The Extremely Online Bona Fides of “I Love L.A.”

On Sunday's season finale of I Love L.A., Los Angeles is accused of coming between the show's main character Maya (Rachel Sennott) and her boyfriend Dylan (Josh Hutcherson). After their relationship falls apart, Maya, an aspiring talent manager, elops to New York with her only client Tallulah (Odessa A'tzion), a party girl turned influencer, so the couple can attend a fancy dinner that will boost Tallulah's profile. Maya and Dylan take a break, which gives her the opportunity to find a position at a major agency by contacting her old boss. These seem like irreconcilable differences, but her most emotionally perceptive friend, Charlie (Jordan Furstman), is still trying to play the role of couples therapist, assuring Dylan that everything around them is to blame. “This city,” he says, “made Maya “bad and cruel.”

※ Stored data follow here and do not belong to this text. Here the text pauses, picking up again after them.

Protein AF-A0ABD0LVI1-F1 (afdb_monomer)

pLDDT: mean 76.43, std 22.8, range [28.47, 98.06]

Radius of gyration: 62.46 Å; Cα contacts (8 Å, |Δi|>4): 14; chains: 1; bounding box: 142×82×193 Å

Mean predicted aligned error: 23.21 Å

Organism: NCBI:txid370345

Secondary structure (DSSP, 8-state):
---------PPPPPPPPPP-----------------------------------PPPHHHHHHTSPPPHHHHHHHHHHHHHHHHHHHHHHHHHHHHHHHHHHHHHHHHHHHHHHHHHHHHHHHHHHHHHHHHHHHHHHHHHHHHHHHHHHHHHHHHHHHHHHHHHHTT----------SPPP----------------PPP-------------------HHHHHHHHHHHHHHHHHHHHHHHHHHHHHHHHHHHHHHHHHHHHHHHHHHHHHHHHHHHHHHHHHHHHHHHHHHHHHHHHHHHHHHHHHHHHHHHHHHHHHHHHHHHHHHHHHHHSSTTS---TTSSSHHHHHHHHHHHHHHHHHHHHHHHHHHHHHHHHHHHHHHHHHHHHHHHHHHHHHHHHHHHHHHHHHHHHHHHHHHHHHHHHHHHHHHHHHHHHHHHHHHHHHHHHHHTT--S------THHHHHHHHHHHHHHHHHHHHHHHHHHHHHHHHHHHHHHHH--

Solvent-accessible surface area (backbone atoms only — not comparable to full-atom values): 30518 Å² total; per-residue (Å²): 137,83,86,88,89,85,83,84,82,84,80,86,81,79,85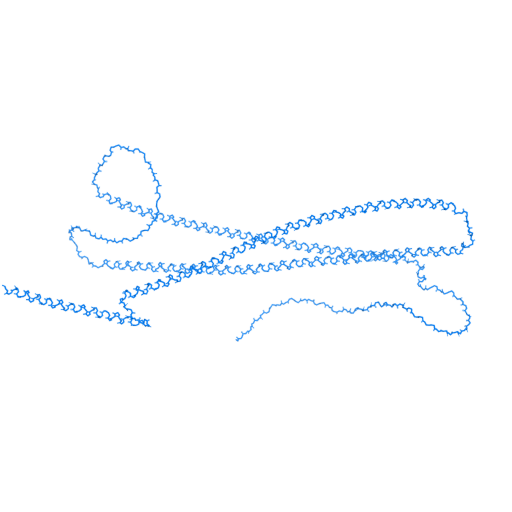,83,81,86,89,84,77,92,81,81,90,76,81,84,81,82,79,84,87,76,90,78,91,78,88,81,90,78,93,77,91,80,81,93,77,79,92,68,83,78,71,69,51,72,68,58,56,55,68,72,47,77,79,52,69,68,58,55,49,49,51,51,50,51,51,50,54,53,52,52,54,47,54,52,52,50,51,52,52,51,50,53,48,54,53,54,52,50,51,51,50,52,55,50,54,50,50,52,52,52,51,51,50,52,51,51,53,48,55,51,51,51,51,51,52,51,54,51,51,51,54,50,50,52,52,52,51,51,56,49,50,53,53,51,52,51,50,52,52,51,50,52,52,51,49,51,54,50,49,65,60,56,69,71,60,88,67,90,76,82,77,81,77,83,79,84,85,79,81,90,80,84,82,88,77,89,81,82,92,78,83,91,80,84,88,82,91,81,84,88,86,88,87,88,83,91,81,91,79,80,95,68,81,91,76,52,75,64,55,59,50,48,52,50,51,51,49,49,52,49,50,52,50,52,51,50,50,52,49,49,51,53,47,51,54,46,53,52,50,53,52,52,49,50,54,50,47,52,50,50,54,54,48,48,58,50,48,53,51,51,52,51,51,49,50,55,51,51,52,51,50,52,53,52,50,50,52,48,50,52,56,50,48,53,50,51,50,51,56,50,48,52,53,50,51,50,54,49,52,51,53,50,51,52,50,53,52,53,51,50,51,48,52,51,51,49,51,61,51,42,70,74,50,76,85,66,74,92,67,84,80,64,58,61,66,50,48,53,51,48,52,52,47,51,50,53,51,52,50,51,50,52,52,51,48,53,52,51,52,52,52,50,51,51,50,51,52,52,51,52,52,51,50,50,53,49,51,54,52,49,54,52,50,50,55,52,50,54,52,51,52,54,51,49,54,51,49,51,52,50,50,52,50,50,52,51,52,52,53,50,51,50,52,50,52,52,48,52,53,50,51,53,50,52,52,52,50,52,49,52,51,50,50,51,49,50,51,36,60,76,71,68,60,69,98,78,77,85,89,82,58,77,73,58,54,60,58,47,52,51,49,52,51,49,52,51,50,50,53,51,51,50,52,50,49,52,51,50,55,49,51,52,54,51,52,50,53,55,50,55,63,71,77,107

Structure (mmCIF, N/CA/C/O backbone):
data_AF-A0ABD0LVI1-F1
#
_entry.id   AF-A0ABD0LVI1-F1
#
loop_
_atom_site.group_PDB
_atom_site.id
_atom_site.type_symbol
_atom_site.label_atom_id
_atom_site.label_alt_id
_atom_site.label_comp_id
_atom_site.label_asym_id
_atom_site.label_entity_id
_atom_site.label_seq_id
_atom_site.pdbx_PDB_ins_code
_atom_site.Cartn_x
_atom_site.Cartn_y
_atom_site.Cartn_z
_atom_site.occupancy
_atom_site.B_iso_or_equiv
_atom_site.auth_seq_id
_atom_site.auth_comp_id
_atom_site.auth_asym_id
_atom_site.auth_atom_id
_atom_site.pdbx_PDB_model_num
ATOM 1 N N . MET A 1 1 ? 6.909 -38.508 25.638 1.00 41.62 1 MET A N 1
ATOM 2 C CA . MET A 1 1 ? 6.966 -39.688 24.750 1.00 41.62 1 MET A CA 1
ATOM 3 C C . MET A 1 1 ? 5.841 -39.575 23.734 1.00 41.62 1 MET A C 1
ATOM 5 O O . MET A 1 1 ? 4.765 -39.152 24.123 1.00 41.62 1 MET A O 1
ATOM 9 N N . ALA A 1 2 ? 6.135 -39.947 22.484 1.00 38.97 2 ALA A N 1
ATOM 10 C CA . ALA A 1 2 ? 5.277 -39.957 21.289 1.00 38.97 2 ALA A CA 1
ATOM 11 C C . ALA A 1 2 ? 5.017 -38.605 20.577 1.00 38.97 2 ALA A C 1
ATOM 13 O O . ALA A 1 2 ? 4.062 -37.888 20.855 1.00 38.97 2 ALA A O 1
ATOM 14 N N . SER A 1 3 ? 5.874 -38.331 19.588 1.00 40.69 3 SER A N 1
ATOM 15 C CA . SER A 1 3 ? 5.565 -37.597 18.345 1.00 40.69 3 SER A CA 1
ATOM 16 C C . SER A 1 3 ? 5.079 -38.613 17.264 1.00 40.69 3 SER A C 1
ATOM 18 O O . SER A 1 3 ? 5.022 -39.805 17.564 1.00 40.69 3 SER A O 1
ATOM 20 N N . PRO A 1 4 ? 4.858 -38.246 15.983 1.00 55.44 4 PRO A N 1
ATOM 21 C CA . PRO A 1 4 ? 3.664 -37.589 15.436 1.00 55.44 4 PRO A CA 1
ATOM 22 C C . PRO A 1 4 ? 3.064 -38.347 14.215 1.00 55.44 4 PRO A C 1
ATOM 24 O O . PRO A 1 4 ? 3.697 -39.232 13.644 1.00 55.44 4 PRO A O 1
ATOM 27 N N . SER A 1 5 ? 1.869 -37.961 13.745 1.00 42.59 5 SER A N 1
ATOM 28 C CA . SER A 1 5 ? 1.315 -38.407 12.450 1.00 42.59 5 SER A CA 1
ATOM 29 C C . SER A 1 5 ? 1.134 -37.210 11.512 1.00 42.59 5 SER A C 1
ATOM 31 O O . SER A 1 5 ? 0.195 -36.429 11.641 1.00 42.59 5 SER A O 1
ATOM 33 N N . THR A 1 6 ? 2.068 -37.045 10.578 1.00 46.28 6 THR A N 1
ATOM 34 C CA . THR A 1 6 ? 2.006 -36.091 9.467 1.00 46.28 6 THR A CA 1
ATOM 35 C C . THR A 1 6 ? 1.464 -36.804 8.229 1.00 46.28 6 THR A C 1
ATOM 37 O O . THR A 1 6 ? 2.107 -37.694 7.674 1.00 46.28 6 THR A O 1
ATOM 40 N N . ARG A 1 7 ? 0.268 -36.419 7.768 1.00 46.59 7 ARG A N 1
ATOM 41 C CA . ARG A 1 7 ? -0.304 -36.895 6.500 1.00 46.59 7 ARG A CA 1
ATOM 42 C C . ARG A 1 7 ? -0.094 -35.828 5.427 1.00 46.59 7 ARG A C 1
ATOM 44 O O . ARG A 1 7 ? -0.482 -34.678 5.596 1.00 46.59 7 ARG A O 1
ATOM 51 N N . GLY A 1 8 ? 0.605 -36.226 4.366 1.00 42.47 8 GLY A N 1
ATOM 52 C CA . GLY A 1 8 ? 1.246 -35.340 3.402 1.00 42.47 8 GLY A CA 1
ATOM 53 C C . GLY A 1 8 ? 0.319 -34.549 2.482 1.00 42.47 8 GLY A C 1
ATOM 54 O O . GLY A 1 8 ? -0.738 -35.014 2.054 1.00 42.47 8 GLY A O 1
ATOM 55 N N . ARG A 1 9 ? 0.813 -33.372 2.088 1.00 42.69 9 ARG A N 1
ATOM 56 C CA . ARG A 1 9 ? 0.391 -32.651 0.887 1.00 42.69 9 ARG A CA 1
ATOM 57 C C . ARG A 1 9 ? 1.532 -32.694 -0.124 1.00 42.69 9 ARG A C 1
ATOM 59 O O . ARG A 1 9 ? 2.671 -32.366 0.188 1.00 42.69 9 ARG A O 1
ATOM 66 N N . ARG A 1 10 ? 1.196 -33.188 -1.312 1.00 39.66 10 ARG A N 1
ATOM 67 C CA . ARG A 1 10 ? 2.075 -33.416 -2.458 1.00 39.66 10 ARG A CA 1
ATOM 68 C C . ARG A 1 10 ? 2.468 -32.088 -3.110 1.00 39.66 10 ARG A C 1
ATOM 70 O O . ARG A 1 10 ? 1.597 -31.268 -3.380 1.00 39.66 10 ARG A O 1
ATOM 77 N N . SER A 1 11 ? 3.751 -31.932 -3.416 1.00 46.78 11 SER A N 1
ATOM 78 C CA . SER A 1 11 ? 4.280 -30.916 -4.333 1.00 46.78 11 SER A CA 1
ATOM 79 C C . SER A 1 11 ? 3.938 -31.276 -5.791 1.00 46.78 11 SER A C 1
ATOM 81 O O . SER A 1 11 ? 3.905 -32.472 -6.112 1.00 46.78 11 SER A O 1
ATOM 83 N N . PRO A 1 12 ? 3.722 -30.306 -6.700 1.00 48.22 12 PRO A N 1
ATOM 84 C CA . PRO A 1 12 ? 3.579 -30.593 -8.123 1.00 48.22 12 PRO A CA 1
ATOM 85 C C . PRO A 1 12 ? 4.936 -30.963 -8.736 1.00 48.22 12 PRO A C 1
ATOM 87 O O . PRO A 1 12 ? 5.943 -30.294 -8.510 1.00 48.22 12 PRO A O 1
ATOM 90 N N . LYS A 1 13 ? 4.945 -32.047 -9.517 1.00 39.31 13 LYS A N 1
ATOM 91 C CA . LYS A 1 13 ? 6.065 -32.475 -10.362 1.00 39.31 13 LYS A CA 1
ATOM 92 C C . LYS A 1 13 ? 6.164 -31.556 -11.583 1.00 39.31 13 LYS A C 1
ATOM 94 O O . LYS A 1 13 ? 5.193 -31.428 -12.321 1.00 39.31 13 LYS A O 1
ATOM 99 N N . ILE A 1 14 ? 7.342 -30.987 -11.811 1.00 48.34 14 ILE A N 1
ATOM 100 C CA . ILE A 1 14 ? 7.735 -30.342 -13.071 1.00 48.34 14 ILE A CA 1
ATOM 101 C C . ILE A 1 14 ? 8.153 -31.457 -14.053 1.00 48.34 14 ILE A C 1
ATOM 103 O O . ILE A 1 14 ? 8.895 -32.354 -13.638 1.00 48.34 14 ILE A O 1
ATOM 107 N N . PRO A 1 15 ? 7.686 -31.469 -15.317 1.00 47.03 15 PRO A N 1
ATOM 108 C CA . PRO A 1 15 ? 8.138 -32.441 -16.305 1.00 47.03 15 PRO A CA 1
ATOM 109 C C . PRO A 1 15 ? 9.543 -32.085 -16.808 1.00 47.03 15 PRO A C 1
ATOM 111 O O . PRO A 1 15 ? 9.865 -30.922 -17.039 1.00 47.03 15 PRO A O 1
ATOM 114 N N . GLY A 1 16 ? 10.387 -33.110 -16.926 1.00 33.28 16 GLY A N 1
ATOM 115 C CA . GLY A 1 16 ? 11.802 -32.987 -17.253 1.00 33.28 16 GLY A CA 1
ATOM 116 C C . GLY A 1 16 ? 12.081 -32.601 -18.705 1.00 33.28 16 GLY A C 1
ATOM 117 O O . GLY A 1 16 ? 11.454 -33.107 -19.634 1.00 33.28 16 GLY A O 1
ATOM 118 N N . SER A 1 17 ? 13.092 -31.752 -18.875 1.00 41.91 17 SER A N 1
ATOM 119 C CA . SER A 1 17 ? 13.749 -31.483 -20.152 1.00 41.91 17 SER A CA 1
ATOM 120 C C . SER A 1 17 ? 14.700 -32.632 -20.519 1.00 41.91 17 SER A C 1
ATOM 122 O O . SER A 1 17 ? 15.445 -33.102 -19.651 1.00 41.91 17 SER A O 1
ATOM 124 N N . PRO A 1 18 ? 14.725 -33.094 -21.782 1.00 46.84 18 PRO A N 1
ATOM 125 C CA . PRO A 1 18 ? 15.668 -34.108 -22.217 1.00 46.84 18 PRO A CA 1
ATOM 126 C C . PRO A 1 18 ? 17.045 -33.499 -22.494 1.00 46.84 18 PRO A C 1
ATOM 128 O O . PRO A 1 18 ? 17.193 -32.414 -23.049 1.00 46.84 18 PRO A O 1
ATOM 131 N N . ASN A 1 19 ? 18.056 -34.266 -22.105 1.00 39.25 19 ASN A N 1
ATOM 132 C CA . ASN A 1 19 ? 19.472 -33.988 -22.250 1.00 39.25 19 ASN A CA 1
ATOM 133 C C . ASN A 1 19 ? 19.988 -34.649 -23.544 1.00 39.25 19 ASN A C 1
ATOM 135 O O . ASN A 1 19 ? 19.845 -35.863 -23.691 1.00 39.25 19 ASN A O 1
ATOM 139 N N . ARG A 1 20 ? 20.558 -33.865 -24.467 1.00 32.81 20 ARG A N 1
ATOM 140 C CA . ARG A 1 20 ? 21.435 -34.214 -25.618 1.00 32.81 20 ARG A CA 1
ATOM 141 C C . ARG A 1 20 ? 21.665 -32.889 -26.365 1.00 32.81 20 ARG A C 1
ATOM 143 O O . ARG A 1 20 ? 20.717 -32.147 -26.544 1.00 32.81 20 ARG A O 1
ATOM 150 N N . SER A 1 21 ? 22.831 -32.482 -26.842 1.00 33.22 21 SER A N 1
ATOM 151 C CA . SER A 1 21 ? 24.134 -33.112 -27.016 1.00 33.22 21 SER A CA 1
ATOM 152 C C . SER A 1 21 ? 25.101 -32.018 -27.489 1.00 33.22 21 SER A C 1
ATOM 154 O O . SER A 1 21 ? 24.704 -31.172 -28.281 1.00 33.22 21 SER A O 1
ATOM 156 N N . ARG A 1 22 ? 26.352 -32.087 -27.015 1.00 39.84 22 ARG A N 1
ATOM 157 C CA . ARG A 1 22 ? 27.605 -31.611 -27.637 1.00 39.84 22 ARG A CA 1
ATOM 158 C C . ARG A 1 22 ? 27.470 -30.652 -28.832 1.00 39.84 22 ARG A C 1
ATOM 160 O O . ARG A 1 22 ? 27.173 -31.097 -29.936 1.00 39.84 22 ARG A O 1
ATOM 167 N N . LEU A 1 23 ? 27.879 -29.400 -28.639 1.00 34.72 23 LEU A N 1
ATOM 168 C CA . LEU A 1 23 ? 28.422 -28.578 -29.717 1.00 34.72 23 LEU A CA 1
ATOM 169 C C . LEU A 1 23 ? 29.799 -28.056 -29.315 1.00 34.72 23 LEU A C 1
ATOM 171 O O . LEU A 1 23 ? 30.050 -27.694 -28.167 1.00 34.72 23 LEU A O 1
ATOM 175 N N . ASN A 1 24 ? 30.695 -28.167 -30.284 1.00 34.31 24 ASN A N 1
ATOM 176 C CA . ASN A 1 24 ? 32.131 -28.054 -30.161 1.00 34.31 24 ASN A CA 1
ATOM 177 C C . ASN A 1 24 ? 32.571 -26.608 -29.923 1.00 34.31 24 ASN A C 1
ATOM 179 O O . ASN A 1 24 ? 32.168 -25.695 -30.641 1.00 34.31 24 ASN A O 1
ATOM 183 N N . ASN A 1 25 ? 33.494 -26.457 -28.973 1.00 37.25 25 ASN A N 1
ATOM 184 C CA . ASN A 1 25 ? 34.451 -25.361 -28.924 1.00 37.25 25 ASN A CA 1
ATOM 185 C C . ASN A 1 25 ? 35.126 -25.205 -30.290 1.00 37.25 25 ASN A C 1
ATOM 187 O O . ASN A 1 25 ? 35.803 -26.125 -30.746 1.00 37.25 25 ASN A O 1
ATOM 191 N N . THR A 1 26 ? 35.010 -24.025 -30.892 1.00 34.59 26 THR A N 1
ATOM 192 C CA . THR A 1 26 ? 35.989 -23.556 -31.876 1.00 34.59 26 THR A CA 1
ATOM 193 C C . THR A 1 26 ? 36.347 -22.125 -31.504 1.00 34.59 26 THR A C 1
ATOM 195 O O . THR A 1 26 ? 35.751 -21.167 -31.984 1.00 34.59 26 THR A O 1
ATOM 198 N N . SER A 1 27 ? 37.291 -21.992 -30.570 1.00 31.45 27 SER A N 1
ATOM 199 C CA . SER A 1 27 ? 38.011 -20.741 -30.368 1.00 31.45 27 SER A CA 1
ATOM 200 C C . SER A 1 27 ? 38.843 -20.494 -31.623 1.00 31.45 27 SER A C 1
ATOM 202 O O . SER A 1 27 ? 39.746 -21.276 -31.932 1.00 31.45 27 SER A O 1
ATOM 204 N N . VAL A 1 28 ? 38.527 -19.438 -32.364 1.00 33.81 28 VAL A N 1
ATOM 205 C CA . VAL A 1 28 ? 39.376 -18.967 -33.457 1.00 33.81 28 VAL A CA 1
ATOM 206 C C . VAL A 1 28 ? 40.629 -18.369 -32.823 1.00 33.81 28 VAL A C 1
ATOM 208 O O . VAL A 1 28 ? 40.597 -17.317 -32.192 1.00 33.81 28 VAL A O 1
ATOM 211 N N . PHE A 1 29 ? 41.712 -19.129 -32.931 1.00 28.47 29 PHE A N 1
ATOM 212 C CA . PHE A 1 29 ? 43.067 -18.753 -32.567 1.00 28.47 29 PHE A CA 1
ATOM 213 C C . PHE A 1 29 ? 43.562 -17.705 -33.570 1.00 28.47 29 PHE A C 1
ATOM 215 O O . PHE A 1 29 ? 43.616 -17.973 -34.769 1.00 28.47 29 PHE A O 1
ATOM 222 N N . VAL A 1 30 ? 43.893 -16.515 -33.074 1.00 42.28 30 VAL A N 1
ATOM 223 C CA . VAL A 1 30 ? 44.632 -15.477 -33.799 1.00 42.28 30 VAL A CA 1
ATOM 224 C C . VAL A 1 30 ? 46.121 -15.760 -33.589 1.00 42.28 30 VAL A C 1
ATOM 226 O O . VAL A 1 30 ? 46.547 -15.758 -32.434 1.00 42.28 30 VAL A O 1
ATOM 229 N N . PRO A 1 31 ? 46.935 -16.001 -34.632 1.00 36.78 31 PRO A N 1
ATOM 230 C CA . PRO A 1 31 ? 48.376 -15.915 -34.499 1.00 36.78 31 PRO A CA 1
ATOM 231 C C . PRO A 1 31 ? 48.871 -14.572 -35.040 1.00 36.78 31 PRO A C 1
ATOM 233 O O . PRO A 1 31 ? 48.809 -14.303 -36.241 1.00 36.78 31 PRO A O 1
ATOM 236 N N . ASP A 1 32 ? 49.390 -13.764 -34.116 1.00 32.12 32 ASP A N 1
ATOM 237 C CA . ASP A 1 32 ? 50.314 -12.664 -34.375 1.00 32.12 32 ASP A CA 1
ATOM 238 C C . ASP A 1 32 ? 51.524 -13.164 -35.178 1.00 32.12 32 ASP A C 1
ATOM 240 O O . ASP A 1 32 ? 52.245 -14.071 -34.755 1.00 32.12 32 ASP A O 1
ATOM 244 N N . GLY A 1 33 ? 51.760 -12.556 -36.339 1.00 30.48 33 GLY A N 1
ATOM 245 C CA . GLY A 1 33 ? 52.980 -12.733 -37.120 1.00 30.48 33 GLY A CA 1
ATOM 246 C C . GLY A 1 33 ? 54.019 -11.696 -36.712 1.00 30.48 33 GLY A C 1
ATOM 247 O O . GLY A 1 33 ? 54.091 -10.626 -37.315 1.00 30.48 33 GLY A O 1
ATOM 248 N N . SER A 1 34 ? 54.819 -12.002 -35.691 1.00 34.09 34 SER A N 1
ATOM 249 C CA . SER A 1 34 ? 56.011 -11.231 -35.347 1.00 34.09 34 SER A CA 1
ATOM 250 C C . SER A 1 34 ? 57.219 -11.695 -36.168 1.00 34.09 34 SER A C 1
ATOM 252 O O . SER A 1 34 ? 57.513 -12.880 -36.313 1.00 34.09 34 SER A O 1
ATOM 254 N N . TYR A 1 35 ? 57.899 -10.696 -36.724 1.00 37.78 35 TYR A N 1
ATOM 255 C CA . TYR A 1 35 ? 59.191 -10.749 -37.395 1.00 37.78 35 TYR A CA 1
ATOM 256 C C . TYR A 1 35 ? 60.236 -11.547 -36.600 1.00 37.78 35 TYR A C 1
ATOM 258 O O . TYR A 1 35 ? 60.566 -11.163 -35.479 1.00 37.78 35 TYR A O 1
ATOM 266 N N . LEU A 1 36 ? 60.847 -12.556 -37.228 1.00 35.47 36 LEU A N 1
ATOM 267 C CA . LEU A 1 36 ? 62.212 -12.973 -36.914 1.00 35.47 36 LEU A CA 1
ATOM 268 C C . LEU A 1 36 ? 62.997 -13.222 -38.206 1.00 35.47 36 LEU A C 1
ATOM 270 O O . LEU A 1 36 ? 62.722 -14.134 -38.982 1.00 35.47 36 LEU A O 1
ATOM 274 N N . ASP A 1 37 ? 63.961 -12.330 -38.386 1.00 32.69 37 ASP A N 1
ATOM 275 C CA . ASP A 1 37 ? 65.104 -12.369 -39.281 1.00 32.69 37 ASP A CA 1
ATOM 276 C C . ASP A 1 37 ? 66.117 -13.416 -38.788 1.00 32.69 37 ASP A C 1
ATOM 278 O O . ASP A 1 37 ? 66.510 -13.393 -37.621 1.00 32.69 37 ASP A O 1
ATOM 282 N N . ALA A 1 38 ? 66.521 -14.332 -39.666 1.00 34.06 38 ALA A N 1
ATOM 283 C CA . ALA A 1 38 ? 67.781 -15.067 -39.582 1.00 34.06 38 ALA A CA 1
ATOM 284 C C . ALA A 1 38 ? 68.028 -15.750 -40.931 1.00 34.06 38 ALA A C 1
ATOM 286 O O . ALA A 1 38 ? 67.336 -16.696 -41.310 1.00 34.06 38 ALA A O 1
ATOM 287 N N . GLY A 1 39 ? 68.998 -15.224 -41.675 1.00 33.34 39 GLY A N 1
ATOM 288 C CA . GLY A 1 39 ? 69.443 -15.803 -42.931 1.00 33.34 39 GLY A CA 1
ATOM 289 C C . GLY A 1 39 ? 70.164 -17.135 -42.750 1.00 33.34 39 GLY A C 1
ATOM 290 O O . GLY A 1 39 ? 70.768 -17.394 -41.715 1.00 33.34 39 GLY A O 1
ATOM 291 N N . ASP A 1 40 ? 70.174 -17.929 -43.817 1.00 33.75 40 ASP A N 1
ATOM 292 C CA . ASP A 1 40 ? 71.395 -18.629 -44.184 1.00 33.75 40 ASP A CA 1
ATOM 293 C C . ASP A 1 40 ? 71.462 -18.891 -45.691 1.00 33.75 40 ASP A C 1
ATOM 295 O O . ASP A 1 40 ? 70.510 -19.316 -46.348 1.00 33.75 40 ASP A O 1
ATOM 299 N N . ASN A 1 41 ? 72.630 -18.559 -46.227 1.00 34.81 41 ASN A N 1
ATOM 300 C CA . ASN A 1 41 ? 73.045 -18.676 -47.615 1.00 34.81 41 ASN A CA 1
ATOM 301 C C . ASN A 1 41 ? 73.349 -20.142 -47.938 1.00 34.81 41 ASN A C 1
ATOM 303 O O . ASN A 1 41 ? 74.264 -20.691 -47.339 1.00 34.81 41 ASN A O 1
ATOM 307 N N . PHE A 1 42 ? 72.745 -20.723 -48.979 1.00 34.81 42 PHE A N 1
ATOM 308 C CA . PHE A 1 42 ? 73.447 -21.725 -49.791 1.00 34.81 42 PHE A CA 1
ATOM 309 C C . PHE A 1 42 ? 73.045 -21.635 -51.267 1.00 34.81 42 PHE A C 1
ATOM 311 O O . PHE A 1 42 ? 71.981 -22.068 -51.702 1.00 34.81 42 PHE A O 1
ATOM 318 N N . ASN A 1 43 ? 73.973 -21.075 -52.043 1.00 33.28 43 ASN A N 1
ATOM 319 C CA . ASN A 1 43 ? 74.034 -21.149 -53.494 1.00 33.28 43 ASN A CA 1
ATOM 320 C C . ASN A 1 43 ? 74.118 -22.611 -53.956 1.00 33.28 43 ASN A C 1
ATOM 322 O O . ASN A 1 43 ? 75.112 -23.279 -53.683 1.00 33.28 43 ASN A O 1
ATOM 326 N N . THR A 1 44 ? 73.171 -23.056 -54.779 1.00 36.69 44 THR A N 1
ATOM 327 C CA . THR A 1 44 ? 73.458 -24.018 -55.853 1.00 36.69 44 THR A CA 1
ATOM 328 C C . THR A 1 44 ? 72.690 -23.616 -57.108 1.00 36.69 44 THR A C 1
ATOM 330 O O . THR A 1 44 ? 71.470 -23.700 -57.197 1.00 36.69 44 THR A O 1
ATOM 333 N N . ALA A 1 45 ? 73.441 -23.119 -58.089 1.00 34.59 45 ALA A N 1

Sennott's I Love Los Angeles is a transplant of its titular city. (Sennott herself moved to Los Angeles during the pandemic.) The setting is far from the only element that feels underdeveloped: The inner lives of the characters, nearly all of whom spend their waking hours working image-making jobs, are suggested rather than seen. The new HBO series pales in comparison to predecessors like “Sex and the City” and “Girls,” which also chronicle the urban misadventures of privileged, self-absorbed women (and gay men). But “I Love L.A.” is undeniably fascinating as a portrait of millennia of brain rot—in this case, the product of their participation in the creator economy and attention. In her first scene with Charlie and another friend, Alani (True Whitaker), Maya berates Tallulah—at this point still a nemesis—for continuing to post photos of a model from advertising campaign that lasted several months, and debates whether to continue turning it off or blocking it entirely. Equally confused is Charlie, the celebrity stylist who wears T-shirts that quote viral TikToks. Both are tired of their phone addictions, scrolling while getting dressed or immediately after sex. To paraphrase a well-known truth of Sex and the City, the fifth character is not Los Angeles, but the Internet.

The vagaries of online life define the show's structure and contribute to the seeming lack of stakes. The ensemble tackles new problems with surprising creativity; the problems themselves are completely meaningless. In the third episode—the first standout performance of the season—a rival influencer named Paulena posts a video airing Tallulah's dirty laundry, sending Maya into crisis mode. (Tallulah is accused of being a “criminal” and, worse, a “kinkshamer.”) Maya's millennial boss, Alyssa (Leighton Meester), hands her a plan to get out of the scandal, including a stilted, corporate-approved apology. Maya, sensing that Tallulah's followers will be put off by the inauthenticity, advises her to take a more 2025 approach, attacking Paulena as a fake with generations of ill-gotten wealth. The crowd attacks Paulena and the viral disaster subsides; as Alani says about the Internet: “It is dangerous, but fair, like the ocean.”

The thought that everything must pass is both a comfort and a threat. Sennott and Firstman were both internet comedians before moving to television, and their fluency in that world helps sharpen the satire. Meeting a more established influencer—real-life TikToker Quen Blackwell, playing a version of herself as she's done since posting her first Vine at age fourteen—shows just how dangerous it is to stake your livelihood on such volatile territory. Setting out on a soulless, data-driven collaboration, Tallulah stumbles upon Quen's “click farm,” a wall of a hundred-plus smartphones playing videos on loop to get attention. Enveloped in the blue glow of the screens, Quen tells her with complete confidence, “If you stop for even a second, you’ll fucking disappear.”

“I Love L.A.” explores this anxiety in a funny way and subtly humanizes it as the season progresses. A show about becoming an adult: Maya, who turns twenty-seven in the first episode, must find something of a work-life balance, while the self-protectively cynical Charlie gradually accepts that it's okay to be honest, even if you're an urban gay man. But in the new media economy, milestones are less defined and harder to achieve than in the SATC days. Carrie Bradshaw's observations and puns may have been cringeworthy, but we as viewers didn't have to wonder how she could find fulfillment in her writing. A generation later, Hannah Horvath was vying for purchase in the same, much-shrinking industry, earning two hundred dollars for a confessional blog post about, say, her first crack at cocaine. The career paths offered at I Love L.A. are even more challenging. Alyssa, despite all her talk about supporting her female colleagues, has no intention of promoting Maya and even actively humiliates her. At first, Maya offers Tallulah a three-year plan to transform her into a health person, but neither of them is particularly interested in sponsorships with so-called “blue chip” brands like Ritz crackers. When they finally do to make Tallulah a model for the Ritz in exchange for a hundred thousand dollar salary, the mural the brand painted on a Los Angeles street corner is so embarrassing that she destroys it herself. But it's unclear how far the “It Girl,” best known for stealing a Balenciaga bag, can go.